ACTIVITY: Begin at the line containing "ATOM 155 C CA" in the entries below and end at the line containing "ATOM 179 C CA"; transcribe that range exactly and nothing outside it.

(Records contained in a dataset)

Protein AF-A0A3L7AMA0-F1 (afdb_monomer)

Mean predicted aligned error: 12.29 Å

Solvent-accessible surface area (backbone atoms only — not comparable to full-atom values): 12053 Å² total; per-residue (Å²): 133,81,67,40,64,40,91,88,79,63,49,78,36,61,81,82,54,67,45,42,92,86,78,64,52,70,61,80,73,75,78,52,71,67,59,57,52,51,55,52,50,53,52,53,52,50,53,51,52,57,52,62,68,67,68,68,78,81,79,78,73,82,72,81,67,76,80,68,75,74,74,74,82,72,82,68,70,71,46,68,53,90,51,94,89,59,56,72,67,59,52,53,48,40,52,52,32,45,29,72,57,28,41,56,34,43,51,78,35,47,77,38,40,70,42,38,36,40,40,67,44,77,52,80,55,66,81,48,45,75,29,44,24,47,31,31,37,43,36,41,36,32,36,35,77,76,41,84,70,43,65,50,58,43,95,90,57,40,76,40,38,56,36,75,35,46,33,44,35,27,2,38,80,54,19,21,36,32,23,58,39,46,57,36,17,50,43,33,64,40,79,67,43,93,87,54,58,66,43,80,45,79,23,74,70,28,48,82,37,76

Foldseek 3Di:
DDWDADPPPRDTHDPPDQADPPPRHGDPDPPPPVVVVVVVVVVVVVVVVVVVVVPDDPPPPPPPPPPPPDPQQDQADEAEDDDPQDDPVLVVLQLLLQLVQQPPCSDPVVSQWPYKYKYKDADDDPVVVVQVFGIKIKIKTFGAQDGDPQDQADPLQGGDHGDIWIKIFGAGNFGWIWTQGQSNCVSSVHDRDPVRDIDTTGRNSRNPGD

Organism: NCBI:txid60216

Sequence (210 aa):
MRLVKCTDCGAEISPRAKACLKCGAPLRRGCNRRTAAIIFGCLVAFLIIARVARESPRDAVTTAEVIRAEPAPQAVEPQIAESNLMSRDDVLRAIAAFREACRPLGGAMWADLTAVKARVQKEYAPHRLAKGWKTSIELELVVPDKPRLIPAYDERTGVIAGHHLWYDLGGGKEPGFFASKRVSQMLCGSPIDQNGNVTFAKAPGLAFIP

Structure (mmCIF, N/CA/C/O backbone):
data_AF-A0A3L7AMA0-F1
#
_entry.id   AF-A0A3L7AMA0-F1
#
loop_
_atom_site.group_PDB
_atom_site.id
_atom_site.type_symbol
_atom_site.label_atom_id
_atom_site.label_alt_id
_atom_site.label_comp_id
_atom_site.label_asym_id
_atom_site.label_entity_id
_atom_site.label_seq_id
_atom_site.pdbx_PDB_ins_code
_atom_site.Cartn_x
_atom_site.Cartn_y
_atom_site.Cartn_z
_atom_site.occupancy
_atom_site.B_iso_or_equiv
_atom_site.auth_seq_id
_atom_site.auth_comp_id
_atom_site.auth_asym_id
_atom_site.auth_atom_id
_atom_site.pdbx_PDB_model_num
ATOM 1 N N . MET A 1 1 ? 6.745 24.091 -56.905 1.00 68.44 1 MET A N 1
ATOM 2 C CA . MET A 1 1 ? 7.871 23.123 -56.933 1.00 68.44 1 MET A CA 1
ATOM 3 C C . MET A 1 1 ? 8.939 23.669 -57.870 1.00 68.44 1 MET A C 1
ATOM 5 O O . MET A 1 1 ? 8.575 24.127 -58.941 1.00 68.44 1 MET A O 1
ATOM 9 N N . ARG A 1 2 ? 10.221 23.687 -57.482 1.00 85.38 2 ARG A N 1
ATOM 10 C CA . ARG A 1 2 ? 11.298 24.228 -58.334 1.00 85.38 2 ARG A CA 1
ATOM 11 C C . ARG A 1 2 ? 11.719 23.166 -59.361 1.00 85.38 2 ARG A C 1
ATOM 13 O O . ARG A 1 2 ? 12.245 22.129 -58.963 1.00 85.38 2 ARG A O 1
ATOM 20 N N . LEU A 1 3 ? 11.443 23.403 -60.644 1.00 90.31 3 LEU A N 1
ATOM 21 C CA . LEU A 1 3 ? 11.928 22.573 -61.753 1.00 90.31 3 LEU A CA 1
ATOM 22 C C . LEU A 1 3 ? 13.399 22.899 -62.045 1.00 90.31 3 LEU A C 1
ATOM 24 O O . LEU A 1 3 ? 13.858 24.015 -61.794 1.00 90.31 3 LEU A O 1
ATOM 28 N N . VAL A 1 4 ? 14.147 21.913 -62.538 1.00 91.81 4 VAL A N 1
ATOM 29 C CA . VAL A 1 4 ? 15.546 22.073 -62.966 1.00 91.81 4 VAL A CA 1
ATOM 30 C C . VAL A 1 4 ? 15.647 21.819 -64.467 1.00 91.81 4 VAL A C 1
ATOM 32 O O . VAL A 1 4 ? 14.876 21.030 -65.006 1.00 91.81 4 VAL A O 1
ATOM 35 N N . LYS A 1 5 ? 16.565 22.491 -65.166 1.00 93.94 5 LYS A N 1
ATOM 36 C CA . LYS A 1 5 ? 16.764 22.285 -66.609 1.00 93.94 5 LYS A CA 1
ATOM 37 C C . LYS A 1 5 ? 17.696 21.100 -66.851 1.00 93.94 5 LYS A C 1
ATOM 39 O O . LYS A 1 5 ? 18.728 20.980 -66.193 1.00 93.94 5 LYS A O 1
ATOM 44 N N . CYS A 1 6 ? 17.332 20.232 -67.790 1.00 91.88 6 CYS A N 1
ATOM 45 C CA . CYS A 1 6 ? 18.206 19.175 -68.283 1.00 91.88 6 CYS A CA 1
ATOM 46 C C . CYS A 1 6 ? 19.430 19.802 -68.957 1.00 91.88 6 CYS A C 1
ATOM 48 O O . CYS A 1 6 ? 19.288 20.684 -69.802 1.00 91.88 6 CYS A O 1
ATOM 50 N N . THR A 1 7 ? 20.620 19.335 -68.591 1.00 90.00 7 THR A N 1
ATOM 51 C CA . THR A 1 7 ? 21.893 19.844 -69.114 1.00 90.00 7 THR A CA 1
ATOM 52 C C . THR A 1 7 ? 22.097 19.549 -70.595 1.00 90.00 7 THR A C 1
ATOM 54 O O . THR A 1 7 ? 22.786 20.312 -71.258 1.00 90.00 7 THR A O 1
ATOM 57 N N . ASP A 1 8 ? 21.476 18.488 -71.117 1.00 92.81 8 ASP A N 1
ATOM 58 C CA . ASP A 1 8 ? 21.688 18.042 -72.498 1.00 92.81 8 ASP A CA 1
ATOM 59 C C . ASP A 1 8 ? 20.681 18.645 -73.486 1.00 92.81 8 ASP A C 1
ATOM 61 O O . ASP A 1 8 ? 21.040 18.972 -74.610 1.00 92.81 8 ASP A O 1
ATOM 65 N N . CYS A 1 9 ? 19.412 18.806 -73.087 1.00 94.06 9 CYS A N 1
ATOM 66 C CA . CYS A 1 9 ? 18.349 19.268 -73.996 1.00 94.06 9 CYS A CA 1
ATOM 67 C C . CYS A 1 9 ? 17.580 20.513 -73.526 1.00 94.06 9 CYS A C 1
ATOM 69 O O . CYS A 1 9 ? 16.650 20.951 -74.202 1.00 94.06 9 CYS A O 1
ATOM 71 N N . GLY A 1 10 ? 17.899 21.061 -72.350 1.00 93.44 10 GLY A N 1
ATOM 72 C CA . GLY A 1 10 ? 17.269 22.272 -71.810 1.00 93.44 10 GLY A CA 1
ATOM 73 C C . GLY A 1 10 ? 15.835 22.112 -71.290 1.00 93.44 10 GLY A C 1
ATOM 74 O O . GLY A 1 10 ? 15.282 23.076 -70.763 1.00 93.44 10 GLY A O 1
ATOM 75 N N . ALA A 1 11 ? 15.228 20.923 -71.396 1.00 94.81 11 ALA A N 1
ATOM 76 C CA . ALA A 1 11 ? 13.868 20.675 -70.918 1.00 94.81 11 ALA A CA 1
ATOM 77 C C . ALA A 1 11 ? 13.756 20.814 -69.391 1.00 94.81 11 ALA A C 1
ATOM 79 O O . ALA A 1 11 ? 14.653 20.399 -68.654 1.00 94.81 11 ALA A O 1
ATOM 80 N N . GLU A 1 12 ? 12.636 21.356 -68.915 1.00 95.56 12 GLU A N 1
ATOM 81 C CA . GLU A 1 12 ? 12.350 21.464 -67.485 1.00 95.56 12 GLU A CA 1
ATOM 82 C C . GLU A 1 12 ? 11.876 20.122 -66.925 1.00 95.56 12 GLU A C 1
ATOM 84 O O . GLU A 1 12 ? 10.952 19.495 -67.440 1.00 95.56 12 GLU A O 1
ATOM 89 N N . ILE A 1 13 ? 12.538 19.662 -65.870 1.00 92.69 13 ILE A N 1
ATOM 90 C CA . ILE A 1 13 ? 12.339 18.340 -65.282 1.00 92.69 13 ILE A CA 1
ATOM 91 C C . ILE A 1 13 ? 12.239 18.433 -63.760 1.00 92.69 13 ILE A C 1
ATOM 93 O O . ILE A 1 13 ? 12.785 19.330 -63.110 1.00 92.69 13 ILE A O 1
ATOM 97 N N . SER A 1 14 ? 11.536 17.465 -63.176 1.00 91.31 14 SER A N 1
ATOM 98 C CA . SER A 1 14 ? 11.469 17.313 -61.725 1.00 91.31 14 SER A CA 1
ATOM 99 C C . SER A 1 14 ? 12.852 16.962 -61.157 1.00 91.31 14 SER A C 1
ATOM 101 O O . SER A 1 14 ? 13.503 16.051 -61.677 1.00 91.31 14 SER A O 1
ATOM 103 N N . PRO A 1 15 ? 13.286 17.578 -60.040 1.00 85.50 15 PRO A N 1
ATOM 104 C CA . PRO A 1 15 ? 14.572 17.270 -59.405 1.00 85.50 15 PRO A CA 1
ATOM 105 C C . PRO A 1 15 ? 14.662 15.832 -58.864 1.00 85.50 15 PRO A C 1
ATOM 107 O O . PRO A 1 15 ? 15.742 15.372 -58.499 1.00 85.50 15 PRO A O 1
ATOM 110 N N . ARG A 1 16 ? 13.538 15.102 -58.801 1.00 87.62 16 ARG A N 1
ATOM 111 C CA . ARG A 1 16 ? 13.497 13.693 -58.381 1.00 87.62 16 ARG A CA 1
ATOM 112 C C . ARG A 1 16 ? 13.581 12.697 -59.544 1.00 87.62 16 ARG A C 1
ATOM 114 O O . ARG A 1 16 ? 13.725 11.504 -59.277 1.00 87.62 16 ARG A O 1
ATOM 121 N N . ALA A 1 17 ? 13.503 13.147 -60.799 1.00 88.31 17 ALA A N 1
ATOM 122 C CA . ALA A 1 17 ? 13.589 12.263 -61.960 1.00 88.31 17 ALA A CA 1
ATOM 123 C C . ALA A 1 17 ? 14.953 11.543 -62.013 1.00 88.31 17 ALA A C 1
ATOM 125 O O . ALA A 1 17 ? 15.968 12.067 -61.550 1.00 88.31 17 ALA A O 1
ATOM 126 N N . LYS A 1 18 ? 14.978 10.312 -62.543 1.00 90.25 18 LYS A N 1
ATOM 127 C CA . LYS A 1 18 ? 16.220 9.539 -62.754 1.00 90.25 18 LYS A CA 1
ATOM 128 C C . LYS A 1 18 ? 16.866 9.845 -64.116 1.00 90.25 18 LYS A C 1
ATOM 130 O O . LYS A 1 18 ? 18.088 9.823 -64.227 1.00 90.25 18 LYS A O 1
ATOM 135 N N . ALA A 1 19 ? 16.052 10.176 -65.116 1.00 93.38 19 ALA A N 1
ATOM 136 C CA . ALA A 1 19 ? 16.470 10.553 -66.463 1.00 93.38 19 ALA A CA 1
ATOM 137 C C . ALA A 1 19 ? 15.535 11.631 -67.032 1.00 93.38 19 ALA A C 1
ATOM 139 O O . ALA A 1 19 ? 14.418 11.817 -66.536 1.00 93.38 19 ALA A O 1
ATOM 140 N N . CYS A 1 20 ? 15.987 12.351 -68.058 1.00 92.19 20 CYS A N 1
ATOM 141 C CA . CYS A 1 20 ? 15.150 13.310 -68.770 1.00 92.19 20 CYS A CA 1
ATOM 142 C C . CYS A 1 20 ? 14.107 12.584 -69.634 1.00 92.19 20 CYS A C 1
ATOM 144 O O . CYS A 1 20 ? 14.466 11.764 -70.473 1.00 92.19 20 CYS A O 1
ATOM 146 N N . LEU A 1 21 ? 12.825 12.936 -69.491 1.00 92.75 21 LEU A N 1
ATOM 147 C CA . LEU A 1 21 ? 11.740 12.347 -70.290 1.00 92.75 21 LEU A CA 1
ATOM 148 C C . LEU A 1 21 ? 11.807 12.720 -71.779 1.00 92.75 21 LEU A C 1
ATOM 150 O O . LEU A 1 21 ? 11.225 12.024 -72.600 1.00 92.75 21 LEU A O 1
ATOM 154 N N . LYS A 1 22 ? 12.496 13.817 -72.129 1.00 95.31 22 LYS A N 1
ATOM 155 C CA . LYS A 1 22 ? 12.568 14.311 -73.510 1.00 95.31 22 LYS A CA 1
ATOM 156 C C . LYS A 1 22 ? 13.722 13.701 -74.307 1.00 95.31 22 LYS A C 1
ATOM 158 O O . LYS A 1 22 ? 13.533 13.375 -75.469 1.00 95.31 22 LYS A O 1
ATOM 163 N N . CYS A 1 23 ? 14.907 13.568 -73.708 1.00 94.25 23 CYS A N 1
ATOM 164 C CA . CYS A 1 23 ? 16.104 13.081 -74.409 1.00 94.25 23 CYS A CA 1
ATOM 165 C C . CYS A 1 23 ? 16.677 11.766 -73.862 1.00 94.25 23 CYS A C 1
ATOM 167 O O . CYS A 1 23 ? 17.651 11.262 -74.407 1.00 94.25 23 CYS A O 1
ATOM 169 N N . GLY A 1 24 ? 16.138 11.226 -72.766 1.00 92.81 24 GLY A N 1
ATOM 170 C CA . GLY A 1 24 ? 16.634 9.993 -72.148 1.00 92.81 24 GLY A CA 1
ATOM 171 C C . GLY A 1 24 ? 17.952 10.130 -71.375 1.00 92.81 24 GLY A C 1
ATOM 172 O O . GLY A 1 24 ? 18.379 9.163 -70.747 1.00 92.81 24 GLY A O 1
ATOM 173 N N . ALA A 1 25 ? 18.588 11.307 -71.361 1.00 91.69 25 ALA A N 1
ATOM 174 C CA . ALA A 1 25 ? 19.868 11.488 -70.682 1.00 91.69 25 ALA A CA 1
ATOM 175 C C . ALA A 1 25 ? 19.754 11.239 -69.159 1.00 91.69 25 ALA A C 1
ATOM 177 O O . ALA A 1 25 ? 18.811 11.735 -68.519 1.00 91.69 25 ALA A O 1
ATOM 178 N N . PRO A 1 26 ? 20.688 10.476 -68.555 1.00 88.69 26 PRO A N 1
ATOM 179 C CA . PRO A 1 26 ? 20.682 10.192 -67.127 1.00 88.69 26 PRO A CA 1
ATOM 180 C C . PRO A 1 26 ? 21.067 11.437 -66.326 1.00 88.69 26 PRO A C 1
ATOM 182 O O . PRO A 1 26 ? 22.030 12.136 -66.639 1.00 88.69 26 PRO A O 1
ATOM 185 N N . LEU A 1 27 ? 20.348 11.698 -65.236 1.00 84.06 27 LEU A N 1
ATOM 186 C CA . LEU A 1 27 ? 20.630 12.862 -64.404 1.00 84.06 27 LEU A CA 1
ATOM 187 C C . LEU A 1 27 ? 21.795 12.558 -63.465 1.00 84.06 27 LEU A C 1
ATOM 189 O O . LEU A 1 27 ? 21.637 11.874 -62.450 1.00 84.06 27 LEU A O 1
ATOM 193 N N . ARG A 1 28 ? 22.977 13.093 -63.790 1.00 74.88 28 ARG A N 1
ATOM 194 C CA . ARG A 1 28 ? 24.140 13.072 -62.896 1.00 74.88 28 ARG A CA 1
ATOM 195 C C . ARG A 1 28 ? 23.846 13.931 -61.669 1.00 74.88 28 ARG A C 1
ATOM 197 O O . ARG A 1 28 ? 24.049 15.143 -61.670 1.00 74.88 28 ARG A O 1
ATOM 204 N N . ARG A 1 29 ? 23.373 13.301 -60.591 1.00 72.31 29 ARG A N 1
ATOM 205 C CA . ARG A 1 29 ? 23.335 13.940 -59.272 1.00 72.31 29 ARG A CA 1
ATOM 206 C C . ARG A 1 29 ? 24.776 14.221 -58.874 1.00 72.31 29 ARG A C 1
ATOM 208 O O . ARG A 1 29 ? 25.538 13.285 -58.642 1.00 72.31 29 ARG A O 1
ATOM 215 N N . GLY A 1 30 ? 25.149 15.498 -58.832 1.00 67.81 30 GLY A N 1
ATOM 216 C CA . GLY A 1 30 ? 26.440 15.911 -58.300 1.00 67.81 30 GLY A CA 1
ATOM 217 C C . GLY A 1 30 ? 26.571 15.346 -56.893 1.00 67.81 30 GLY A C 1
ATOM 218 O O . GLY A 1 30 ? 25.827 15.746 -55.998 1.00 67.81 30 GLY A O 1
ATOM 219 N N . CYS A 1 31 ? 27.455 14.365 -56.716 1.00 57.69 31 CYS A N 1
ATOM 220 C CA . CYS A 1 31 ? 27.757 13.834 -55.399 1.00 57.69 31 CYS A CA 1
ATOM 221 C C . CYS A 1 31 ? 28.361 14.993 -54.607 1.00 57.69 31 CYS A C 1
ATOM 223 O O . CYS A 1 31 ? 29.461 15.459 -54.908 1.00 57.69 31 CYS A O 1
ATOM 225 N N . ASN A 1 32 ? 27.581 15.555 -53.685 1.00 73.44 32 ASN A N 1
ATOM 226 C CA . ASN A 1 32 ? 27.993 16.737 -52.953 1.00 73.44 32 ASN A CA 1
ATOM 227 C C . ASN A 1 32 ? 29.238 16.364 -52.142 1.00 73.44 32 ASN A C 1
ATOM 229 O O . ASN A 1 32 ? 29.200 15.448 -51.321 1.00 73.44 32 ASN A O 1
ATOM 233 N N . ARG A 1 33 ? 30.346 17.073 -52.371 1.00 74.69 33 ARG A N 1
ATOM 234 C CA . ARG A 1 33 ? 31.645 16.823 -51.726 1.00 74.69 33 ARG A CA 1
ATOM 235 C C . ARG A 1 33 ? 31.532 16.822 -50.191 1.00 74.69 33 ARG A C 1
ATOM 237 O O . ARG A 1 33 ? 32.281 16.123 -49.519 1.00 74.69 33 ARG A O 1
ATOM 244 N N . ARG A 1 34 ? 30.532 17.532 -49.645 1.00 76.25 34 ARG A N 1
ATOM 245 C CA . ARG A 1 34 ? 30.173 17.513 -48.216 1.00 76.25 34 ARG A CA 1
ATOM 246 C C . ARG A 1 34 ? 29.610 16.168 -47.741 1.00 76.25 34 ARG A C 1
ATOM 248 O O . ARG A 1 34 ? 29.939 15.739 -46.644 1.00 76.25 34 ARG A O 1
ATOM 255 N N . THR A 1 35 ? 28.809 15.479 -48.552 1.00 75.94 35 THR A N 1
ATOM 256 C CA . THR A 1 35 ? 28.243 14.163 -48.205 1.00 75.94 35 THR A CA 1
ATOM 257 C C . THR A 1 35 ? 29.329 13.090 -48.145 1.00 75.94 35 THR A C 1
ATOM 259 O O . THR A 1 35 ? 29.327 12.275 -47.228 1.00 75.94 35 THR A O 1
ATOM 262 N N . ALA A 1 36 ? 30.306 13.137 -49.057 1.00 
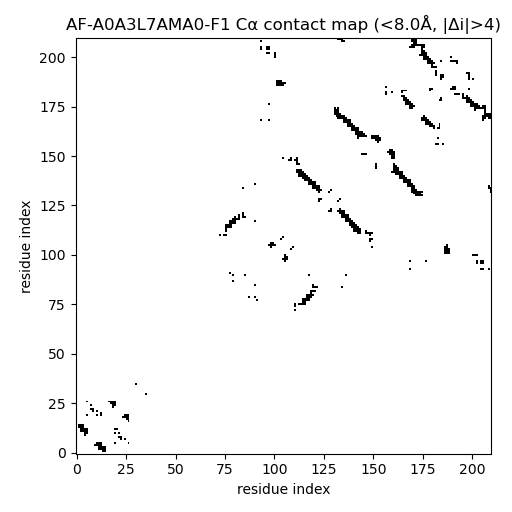78.62 36 ALA A N 1
ATOM 263 C CA . ALA A 1 36 ? 31.462 12.242 -49.014 1.00 78.62 36 ALA A CA 1
ATOM 264 C C . ALA A 1 36 ? 32.313 12.449 -47.742 1.00 78.62 36 ALA A C 1
ATOM 266 O O . ALA A 1 36 ? 32.726 11.474 -47.119 1.00 78.62 36 ALA A O 1
ATOM 267 N N . ALA A 1 37 ? 32.515 13.703 -47.315 1.00 82.19 37 ALA A N 1
ATOM 268 C CA . ALA A 1 37 ? 33.261 14.018 -46.093 1.00 82.19 37 ALA A CA 1
ATOM 269 C C . ALA A 1 37 ? 32.568 13.502 -44.816 1.00 82.19 37 ALA A C 1
ATOM 271 O O . ALA A 1 37 ? 33.236 12.971 -43.932 1.00 82.19 37 ALA A O 1
ATOM 272 N N . ILE A 1 38 ? 31.235 13.602 -44.736 1.00 84.88 38 ILE A N 1
ATOM 273 C CA . ILE A 1 38 ? 30.457 13.099 -43.589 1.00 84.88 38 ILE A CA 1
ATOM 274 C C . ILE A 1 38 ? 30.567 11.574 -43.481 1.00 84.88 38 ILE A C 1
ATOM 276 O O . ILE A 1 38 ? 30.839 11.056 -42.401 1.00 84.88 38 ILE A O 1
ATOM 280 N N . ILE A 1 39 ? 30.412 10.854 -44.598 1.00 83.94 39 ILE A N 1
ATOM 281 C CA . ILE A 1 39 ? 30.504 9.385 -44.614 1.00 83.94 39 ILE A CA 1
ATOM 282 C C . ILE A 1 39 ? 31.896 8.925 -44.165 1.00 83.94 39 ILE A C 1
ATOM 284 O O . ILE A 1 39 ? 32.005 8.011 -43.348 1.00 83.94 39 ILE A O 1
ATOM 288 N N . PHE A 1 40 ? 32.955 9.583 -44.647 1.00 85.62 40 PHE A N 1
ATOM 289 C CA . PHE A 1 40 ? 34.323 9.257 -44.248 1.00 85.62 40 PHE A CA 1
ATOM 290 C C . PHE A 1 40 ? 34.568 9.536 -42.756 1.00 85.62 40 PHE A C 1
ATOM 292 O O . PHE A 1 40 ? 35.149 8.702 -42.065 1.00 85.62 40 PHE A O 1
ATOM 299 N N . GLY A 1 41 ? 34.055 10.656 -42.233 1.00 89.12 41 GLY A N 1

COMPLETED EXERCISE:
ATOM 155 C CA . LYS A 1 22 ? 12.568 14.311 -73.510 1.00 95.31 22 LYS A CA 1
ATOM 156 C C . LYS A 1 22 ? 13.722 13.701 -74.307 1.00 95.31 22 LYS A C 1
ATOM 158 O O . LYS A 1 22 ? 13.533 13.375 -75.469 1.00 95.31 22 LYS A O 1
ATOM 163 N N . CYS A 1 23 ? 14.907 13.568 -73.708 1.00 94.25 23 CYS A N 1
ATOM 164 C CA . CYS A 1 23 ? 16.104 13.081 -74.409 1.00 94.25 23 CYS A CA 1
ATOM 165 C C . CYS A 1 23 ? 16.677 11.766 -73.862 1.00 94.25 23 CYS A C 1
ATOM 167 O O . CYS A 1 23 ? 17.651 11.262 -74.407 1.00 94.25 23 CYS A O 1
ATOM 169 N N . GLY A 1 24 ? 16.138 11.226 -72.766 1.00 92.81 24 GLY A N 1
ATOM 170 C CA . GLY A 1 24 ? 16.634 9.993 -72.148 1.00 92.81 24 GLY A CA 1
ATOM 171 C C . GLY A 1 24 ? 17.952 10.130 -71.375 1.00 92.81 24 GLY A C 1
ATOM 172 O O . GLY A 1 24 ? 18.379 9.163 -70.747 1.00 92.81 24 GLY A O 1
ATOM 173 N N . ALA A 1 25 ? 18.588 11.307 -71.361 1.00 91.69 25 ALA A N 1
ATOM 174 C CA . ALA A 1 25 ? 19.868 11.488 -70.682 1.00 91.69 25 ALA A CA 1
ATOM 175 C C . ALA A 1 25 ? 19.754 11.239 -69.159 1.00 91.69 25 ALA A C 1
ATOM 177 O O . ALA A 1 25 ? 18.811 11.735 -68.519 1.00 91.69 25 ALA A O 1
ATOM 178 N N . PRO A 1 26 ? 20.688 10.476 -68.555 1.00 88.69 26 PRO A N 1
ATOM 179 C CA . PRO A 1 26 ? 20.682 10.192 -67.127 1.00 88.69 26 PRO A CA 1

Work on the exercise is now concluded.